Skeptical of AI? Think of the thousands of idiotic “AI powered” ideas people have come up with in the last few months. A few years ago none of that would have been even remotely possible outside big tech companies like Facebook, Google or Netflix. The fact that dumb ideas can flourish is evidence that the complexity has clearly plummeted.

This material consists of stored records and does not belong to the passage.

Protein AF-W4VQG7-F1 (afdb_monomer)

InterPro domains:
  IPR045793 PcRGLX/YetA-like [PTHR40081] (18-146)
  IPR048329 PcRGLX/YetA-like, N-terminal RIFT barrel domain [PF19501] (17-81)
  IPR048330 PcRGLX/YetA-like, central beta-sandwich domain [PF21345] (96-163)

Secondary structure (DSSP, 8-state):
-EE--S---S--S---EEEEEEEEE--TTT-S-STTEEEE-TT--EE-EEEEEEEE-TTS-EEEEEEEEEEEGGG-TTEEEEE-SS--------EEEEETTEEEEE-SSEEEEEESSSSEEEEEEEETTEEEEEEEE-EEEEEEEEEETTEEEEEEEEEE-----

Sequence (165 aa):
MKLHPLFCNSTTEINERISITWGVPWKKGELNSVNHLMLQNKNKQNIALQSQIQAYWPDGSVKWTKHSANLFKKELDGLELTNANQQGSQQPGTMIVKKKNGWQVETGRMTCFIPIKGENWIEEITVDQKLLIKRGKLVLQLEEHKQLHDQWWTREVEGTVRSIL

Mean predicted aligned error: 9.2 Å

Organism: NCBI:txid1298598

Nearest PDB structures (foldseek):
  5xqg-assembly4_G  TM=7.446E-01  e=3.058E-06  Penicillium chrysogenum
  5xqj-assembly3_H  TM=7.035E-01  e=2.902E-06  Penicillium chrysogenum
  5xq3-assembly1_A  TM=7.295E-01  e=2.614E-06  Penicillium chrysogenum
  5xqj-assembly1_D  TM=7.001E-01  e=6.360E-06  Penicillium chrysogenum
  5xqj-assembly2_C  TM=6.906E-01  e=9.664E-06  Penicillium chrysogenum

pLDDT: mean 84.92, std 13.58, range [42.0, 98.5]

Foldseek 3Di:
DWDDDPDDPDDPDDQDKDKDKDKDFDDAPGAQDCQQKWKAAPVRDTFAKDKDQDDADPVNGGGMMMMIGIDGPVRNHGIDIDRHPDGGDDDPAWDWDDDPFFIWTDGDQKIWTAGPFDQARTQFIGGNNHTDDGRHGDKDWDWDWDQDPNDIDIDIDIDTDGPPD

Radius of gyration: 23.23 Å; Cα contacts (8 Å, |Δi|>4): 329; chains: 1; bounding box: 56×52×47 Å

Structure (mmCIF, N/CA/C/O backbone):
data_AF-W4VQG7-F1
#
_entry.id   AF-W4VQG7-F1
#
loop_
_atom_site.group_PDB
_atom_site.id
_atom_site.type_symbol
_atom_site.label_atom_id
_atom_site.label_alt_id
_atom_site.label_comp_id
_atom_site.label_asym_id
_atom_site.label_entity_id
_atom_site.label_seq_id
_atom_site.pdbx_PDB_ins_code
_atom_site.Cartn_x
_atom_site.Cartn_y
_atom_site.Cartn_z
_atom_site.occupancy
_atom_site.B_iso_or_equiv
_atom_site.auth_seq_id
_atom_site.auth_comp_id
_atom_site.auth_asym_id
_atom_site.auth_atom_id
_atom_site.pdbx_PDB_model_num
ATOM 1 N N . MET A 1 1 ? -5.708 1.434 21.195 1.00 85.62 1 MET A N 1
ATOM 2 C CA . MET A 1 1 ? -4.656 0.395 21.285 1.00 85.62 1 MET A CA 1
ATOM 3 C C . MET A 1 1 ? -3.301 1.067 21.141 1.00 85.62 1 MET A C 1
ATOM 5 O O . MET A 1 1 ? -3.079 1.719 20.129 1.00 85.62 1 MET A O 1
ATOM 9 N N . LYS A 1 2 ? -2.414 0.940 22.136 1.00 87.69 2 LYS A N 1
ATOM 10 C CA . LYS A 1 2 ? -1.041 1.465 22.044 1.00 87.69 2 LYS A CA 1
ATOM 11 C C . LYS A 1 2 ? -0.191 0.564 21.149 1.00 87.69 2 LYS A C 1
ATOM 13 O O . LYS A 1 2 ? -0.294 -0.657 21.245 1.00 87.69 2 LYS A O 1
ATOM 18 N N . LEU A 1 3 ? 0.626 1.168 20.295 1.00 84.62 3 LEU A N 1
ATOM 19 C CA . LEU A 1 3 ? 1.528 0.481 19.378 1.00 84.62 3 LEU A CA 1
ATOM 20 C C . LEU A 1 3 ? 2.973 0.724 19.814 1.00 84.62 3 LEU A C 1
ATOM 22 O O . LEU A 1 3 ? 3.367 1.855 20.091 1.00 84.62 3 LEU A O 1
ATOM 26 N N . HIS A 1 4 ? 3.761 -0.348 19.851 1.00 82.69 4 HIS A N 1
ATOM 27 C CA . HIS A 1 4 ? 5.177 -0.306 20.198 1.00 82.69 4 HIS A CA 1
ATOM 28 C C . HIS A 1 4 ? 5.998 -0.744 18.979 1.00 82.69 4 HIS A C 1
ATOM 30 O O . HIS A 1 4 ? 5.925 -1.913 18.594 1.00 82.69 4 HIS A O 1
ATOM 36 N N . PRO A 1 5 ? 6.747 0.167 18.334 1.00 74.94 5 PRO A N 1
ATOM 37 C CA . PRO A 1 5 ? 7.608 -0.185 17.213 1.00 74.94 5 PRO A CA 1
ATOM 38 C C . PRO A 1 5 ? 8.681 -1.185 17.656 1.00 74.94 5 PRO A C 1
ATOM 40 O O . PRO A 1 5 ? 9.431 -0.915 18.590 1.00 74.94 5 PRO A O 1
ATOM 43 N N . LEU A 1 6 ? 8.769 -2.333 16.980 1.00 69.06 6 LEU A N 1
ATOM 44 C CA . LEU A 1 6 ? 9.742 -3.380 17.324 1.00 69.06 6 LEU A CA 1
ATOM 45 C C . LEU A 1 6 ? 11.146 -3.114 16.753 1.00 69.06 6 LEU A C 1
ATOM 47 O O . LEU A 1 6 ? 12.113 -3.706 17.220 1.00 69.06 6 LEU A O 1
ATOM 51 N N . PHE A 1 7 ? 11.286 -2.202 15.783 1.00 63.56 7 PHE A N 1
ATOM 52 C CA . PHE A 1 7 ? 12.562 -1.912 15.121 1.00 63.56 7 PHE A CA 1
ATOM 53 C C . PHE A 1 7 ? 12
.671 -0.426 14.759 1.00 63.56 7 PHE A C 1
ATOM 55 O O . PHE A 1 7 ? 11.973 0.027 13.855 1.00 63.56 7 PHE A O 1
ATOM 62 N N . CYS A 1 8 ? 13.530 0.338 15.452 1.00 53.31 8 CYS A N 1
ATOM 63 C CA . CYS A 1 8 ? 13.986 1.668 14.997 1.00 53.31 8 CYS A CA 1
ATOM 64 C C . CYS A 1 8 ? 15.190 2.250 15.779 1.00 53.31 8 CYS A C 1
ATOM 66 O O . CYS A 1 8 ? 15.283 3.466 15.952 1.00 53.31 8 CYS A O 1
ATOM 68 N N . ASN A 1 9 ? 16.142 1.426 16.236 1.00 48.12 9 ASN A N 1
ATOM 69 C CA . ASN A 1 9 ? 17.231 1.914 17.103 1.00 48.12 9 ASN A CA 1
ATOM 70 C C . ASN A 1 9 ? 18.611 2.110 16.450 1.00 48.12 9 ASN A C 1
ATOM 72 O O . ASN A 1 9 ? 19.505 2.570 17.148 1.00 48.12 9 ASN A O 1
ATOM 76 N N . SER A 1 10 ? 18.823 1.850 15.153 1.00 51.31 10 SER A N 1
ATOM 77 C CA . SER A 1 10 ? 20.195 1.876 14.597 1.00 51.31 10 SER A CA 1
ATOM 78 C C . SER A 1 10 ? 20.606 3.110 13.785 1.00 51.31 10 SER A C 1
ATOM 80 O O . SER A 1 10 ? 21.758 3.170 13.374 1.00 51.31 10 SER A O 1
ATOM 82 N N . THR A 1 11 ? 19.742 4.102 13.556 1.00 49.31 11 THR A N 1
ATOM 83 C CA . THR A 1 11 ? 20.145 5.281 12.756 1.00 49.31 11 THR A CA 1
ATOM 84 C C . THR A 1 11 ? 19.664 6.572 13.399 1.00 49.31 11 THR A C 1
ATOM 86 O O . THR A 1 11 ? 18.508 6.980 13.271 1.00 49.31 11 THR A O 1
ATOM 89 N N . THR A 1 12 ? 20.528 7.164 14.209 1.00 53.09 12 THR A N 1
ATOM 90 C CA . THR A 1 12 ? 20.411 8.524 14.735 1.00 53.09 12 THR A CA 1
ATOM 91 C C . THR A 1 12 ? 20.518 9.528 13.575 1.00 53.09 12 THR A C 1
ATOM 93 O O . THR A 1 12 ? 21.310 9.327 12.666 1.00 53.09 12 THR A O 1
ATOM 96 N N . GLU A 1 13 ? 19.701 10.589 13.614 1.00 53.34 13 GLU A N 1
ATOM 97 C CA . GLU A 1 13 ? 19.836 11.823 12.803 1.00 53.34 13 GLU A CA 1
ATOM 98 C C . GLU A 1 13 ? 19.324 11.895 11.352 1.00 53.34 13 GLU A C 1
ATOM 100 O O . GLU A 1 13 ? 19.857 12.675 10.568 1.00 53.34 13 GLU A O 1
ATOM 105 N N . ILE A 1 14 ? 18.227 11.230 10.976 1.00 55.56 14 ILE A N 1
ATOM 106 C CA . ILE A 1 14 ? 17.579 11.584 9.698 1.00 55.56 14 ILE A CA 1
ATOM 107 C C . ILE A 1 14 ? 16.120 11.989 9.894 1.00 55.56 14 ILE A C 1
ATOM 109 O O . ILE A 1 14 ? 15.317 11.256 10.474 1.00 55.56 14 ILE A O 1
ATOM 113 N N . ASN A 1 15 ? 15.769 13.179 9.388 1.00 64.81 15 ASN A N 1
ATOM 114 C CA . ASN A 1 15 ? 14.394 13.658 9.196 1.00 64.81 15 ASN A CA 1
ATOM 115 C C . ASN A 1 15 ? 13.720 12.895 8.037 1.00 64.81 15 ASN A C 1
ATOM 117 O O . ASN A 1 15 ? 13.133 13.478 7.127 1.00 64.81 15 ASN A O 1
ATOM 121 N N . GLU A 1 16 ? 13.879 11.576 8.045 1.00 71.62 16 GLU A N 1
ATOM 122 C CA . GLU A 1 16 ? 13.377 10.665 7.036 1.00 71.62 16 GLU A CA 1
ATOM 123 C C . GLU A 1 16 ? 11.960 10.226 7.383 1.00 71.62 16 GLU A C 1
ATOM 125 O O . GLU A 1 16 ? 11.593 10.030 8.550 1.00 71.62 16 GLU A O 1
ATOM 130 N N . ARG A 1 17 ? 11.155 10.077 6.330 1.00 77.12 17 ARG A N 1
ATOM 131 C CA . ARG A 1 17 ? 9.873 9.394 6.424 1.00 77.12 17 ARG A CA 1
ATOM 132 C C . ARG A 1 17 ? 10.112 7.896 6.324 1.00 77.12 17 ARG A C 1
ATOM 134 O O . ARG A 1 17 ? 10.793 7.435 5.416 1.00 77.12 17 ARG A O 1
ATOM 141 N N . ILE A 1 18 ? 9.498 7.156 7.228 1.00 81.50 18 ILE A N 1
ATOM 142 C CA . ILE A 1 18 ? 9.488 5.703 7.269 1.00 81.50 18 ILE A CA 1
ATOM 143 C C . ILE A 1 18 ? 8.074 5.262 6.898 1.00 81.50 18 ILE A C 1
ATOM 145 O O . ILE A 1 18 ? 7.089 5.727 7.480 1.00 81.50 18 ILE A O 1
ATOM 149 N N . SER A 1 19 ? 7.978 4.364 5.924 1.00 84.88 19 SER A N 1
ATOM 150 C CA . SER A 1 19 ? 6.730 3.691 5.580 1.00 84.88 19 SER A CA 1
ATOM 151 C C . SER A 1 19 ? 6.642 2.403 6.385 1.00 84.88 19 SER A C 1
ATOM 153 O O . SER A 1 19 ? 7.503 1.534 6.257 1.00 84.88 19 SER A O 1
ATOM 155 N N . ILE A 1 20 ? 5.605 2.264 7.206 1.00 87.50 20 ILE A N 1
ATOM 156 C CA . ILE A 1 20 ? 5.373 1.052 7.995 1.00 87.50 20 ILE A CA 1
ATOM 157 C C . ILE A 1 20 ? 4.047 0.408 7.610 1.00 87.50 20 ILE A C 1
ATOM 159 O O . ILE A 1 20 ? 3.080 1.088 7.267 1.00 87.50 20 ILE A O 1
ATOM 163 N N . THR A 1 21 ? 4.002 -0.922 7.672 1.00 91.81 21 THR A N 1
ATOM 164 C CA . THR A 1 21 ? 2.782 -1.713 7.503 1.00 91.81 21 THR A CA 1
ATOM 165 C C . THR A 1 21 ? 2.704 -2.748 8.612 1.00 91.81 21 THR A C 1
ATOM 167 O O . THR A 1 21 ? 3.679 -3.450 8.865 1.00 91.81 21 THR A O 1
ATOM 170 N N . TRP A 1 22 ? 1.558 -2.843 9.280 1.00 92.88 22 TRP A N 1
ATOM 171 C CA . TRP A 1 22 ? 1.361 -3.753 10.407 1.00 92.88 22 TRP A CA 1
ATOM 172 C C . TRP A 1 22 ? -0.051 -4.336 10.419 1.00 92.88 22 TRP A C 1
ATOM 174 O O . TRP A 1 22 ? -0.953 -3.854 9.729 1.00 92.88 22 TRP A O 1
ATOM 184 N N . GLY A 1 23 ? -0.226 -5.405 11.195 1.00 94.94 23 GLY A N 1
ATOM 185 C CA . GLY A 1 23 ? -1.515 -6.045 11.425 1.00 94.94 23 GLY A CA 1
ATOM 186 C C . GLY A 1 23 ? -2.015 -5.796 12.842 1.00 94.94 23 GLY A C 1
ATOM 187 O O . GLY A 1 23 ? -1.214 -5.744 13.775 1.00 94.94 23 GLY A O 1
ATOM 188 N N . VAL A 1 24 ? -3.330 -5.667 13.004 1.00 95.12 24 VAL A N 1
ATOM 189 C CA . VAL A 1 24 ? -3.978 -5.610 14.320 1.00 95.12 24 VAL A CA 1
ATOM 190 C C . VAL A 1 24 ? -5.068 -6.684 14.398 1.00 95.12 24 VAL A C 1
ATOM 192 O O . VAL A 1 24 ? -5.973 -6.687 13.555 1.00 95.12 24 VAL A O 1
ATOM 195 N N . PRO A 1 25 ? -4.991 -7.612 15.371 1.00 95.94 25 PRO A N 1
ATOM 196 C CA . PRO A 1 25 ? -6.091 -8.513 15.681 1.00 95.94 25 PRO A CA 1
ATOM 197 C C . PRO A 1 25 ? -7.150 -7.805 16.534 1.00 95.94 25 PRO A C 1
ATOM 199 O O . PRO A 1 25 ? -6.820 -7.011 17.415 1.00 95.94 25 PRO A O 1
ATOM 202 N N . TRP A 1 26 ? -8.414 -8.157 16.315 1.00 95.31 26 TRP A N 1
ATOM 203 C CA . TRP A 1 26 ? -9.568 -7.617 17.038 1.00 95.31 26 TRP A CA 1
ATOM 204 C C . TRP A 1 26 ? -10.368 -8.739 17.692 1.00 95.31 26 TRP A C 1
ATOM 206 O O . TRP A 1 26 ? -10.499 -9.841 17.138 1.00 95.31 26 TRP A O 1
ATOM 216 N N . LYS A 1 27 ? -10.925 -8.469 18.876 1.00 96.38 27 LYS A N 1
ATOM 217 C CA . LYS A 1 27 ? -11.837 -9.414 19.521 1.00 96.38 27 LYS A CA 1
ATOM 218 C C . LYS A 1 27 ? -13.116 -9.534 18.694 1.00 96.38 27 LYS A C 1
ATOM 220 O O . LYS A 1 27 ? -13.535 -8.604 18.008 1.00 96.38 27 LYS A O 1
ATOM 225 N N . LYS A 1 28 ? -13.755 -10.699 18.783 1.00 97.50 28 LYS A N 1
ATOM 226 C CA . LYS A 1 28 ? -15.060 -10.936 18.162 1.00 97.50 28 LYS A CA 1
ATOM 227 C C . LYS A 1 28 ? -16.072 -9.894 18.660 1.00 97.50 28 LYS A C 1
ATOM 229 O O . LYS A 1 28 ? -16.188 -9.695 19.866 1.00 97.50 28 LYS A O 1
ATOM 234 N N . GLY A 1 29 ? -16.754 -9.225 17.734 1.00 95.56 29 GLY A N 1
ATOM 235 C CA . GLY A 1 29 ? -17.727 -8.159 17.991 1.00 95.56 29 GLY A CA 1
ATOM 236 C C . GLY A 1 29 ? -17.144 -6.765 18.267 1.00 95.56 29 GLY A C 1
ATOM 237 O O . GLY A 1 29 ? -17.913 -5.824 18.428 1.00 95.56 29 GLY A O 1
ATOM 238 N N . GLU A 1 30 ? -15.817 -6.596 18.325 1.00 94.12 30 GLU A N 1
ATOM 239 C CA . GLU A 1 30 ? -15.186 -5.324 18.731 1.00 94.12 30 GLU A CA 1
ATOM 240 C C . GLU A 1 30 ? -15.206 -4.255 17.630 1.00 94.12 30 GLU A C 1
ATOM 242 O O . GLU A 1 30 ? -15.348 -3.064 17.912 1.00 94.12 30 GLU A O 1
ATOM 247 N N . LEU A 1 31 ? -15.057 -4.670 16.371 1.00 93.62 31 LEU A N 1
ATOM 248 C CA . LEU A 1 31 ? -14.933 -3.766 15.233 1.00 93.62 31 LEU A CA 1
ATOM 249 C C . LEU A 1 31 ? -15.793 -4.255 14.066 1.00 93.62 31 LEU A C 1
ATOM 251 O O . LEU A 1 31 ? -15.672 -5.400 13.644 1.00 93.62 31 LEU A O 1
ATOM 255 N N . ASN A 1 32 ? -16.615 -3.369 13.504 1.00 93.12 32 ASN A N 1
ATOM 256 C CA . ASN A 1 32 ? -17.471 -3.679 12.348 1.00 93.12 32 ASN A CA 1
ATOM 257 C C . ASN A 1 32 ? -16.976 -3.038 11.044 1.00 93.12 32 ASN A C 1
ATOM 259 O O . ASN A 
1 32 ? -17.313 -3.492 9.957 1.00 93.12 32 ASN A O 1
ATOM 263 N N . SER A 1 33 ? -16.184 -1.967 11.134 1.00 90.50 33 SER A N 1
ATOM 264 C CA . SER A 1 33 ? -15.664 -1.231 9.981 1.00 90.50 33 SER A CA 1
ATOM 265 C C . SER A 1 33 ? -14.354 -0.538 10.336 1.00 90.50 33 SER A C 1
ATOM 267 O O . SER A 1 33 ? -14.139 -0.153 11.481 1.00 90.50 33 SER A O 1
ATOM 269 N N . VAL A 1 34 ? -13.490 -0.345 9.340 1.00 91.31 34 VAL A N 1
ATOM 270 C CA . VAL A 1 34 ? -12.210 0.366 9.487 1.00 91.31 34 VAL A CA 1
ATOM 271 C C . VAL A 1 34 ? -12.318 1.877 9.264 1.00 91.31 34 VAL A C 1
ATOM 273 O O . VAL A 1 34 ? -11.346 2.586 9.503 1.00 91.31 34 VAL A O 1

However, embeddings are where it’s at. Unlike full LLMs, their output is very cacheable, aggregatable, and you can easily do math on them in ways that we’re still understanding:

  • Clustering (e.g. “group these posts by similar content”)
  • Classification (e.g. “is this post about kittens or puppies?”)
  • Search (e.g. “find all posts about kittens running into things”)
  • Similarity (e.g. “is this post similar to that one? how similar?”)

I use embeddings for clustering (and soon for classification) within fossil. It’s so easy.

Between the common availability of LLMs and embedding models, a sophisticated natural language processing (NLP) project takes only a few minutes to undertake, where a few years ago it likely wasn’t even possible for a hobbyist.

Where Is This All Going?

It’s hard to make predictions, but it sure seems like a major theme of 2024 is going to be open standards and open source. From the availability of source data to the sophisticated tools to work with the data, we’ve got a ton of possibilities in front of us. I’m certainly excited about the tools we’ll see built this year.

If you want to participate more in the syndiverse, check out these things:

  • atom.xml — I use Github Pages to host this website. This Jekyll template is how I’m generating an Atom feed for the blog portion. It’s honestly very easy, mostly cut-n-paste.
  • Fossil — My Mastodon client. I’d love to see people use it, but I’m especially excited to see what people make out of it. Send pull requests, create issues. Even if you write your own competing tool, tell me about it, I’d gladly advertise it.
  • Birb — Go fedify an RSS feed and follow it! Create a mastodon account (or threads!). Participate in the syndiverse.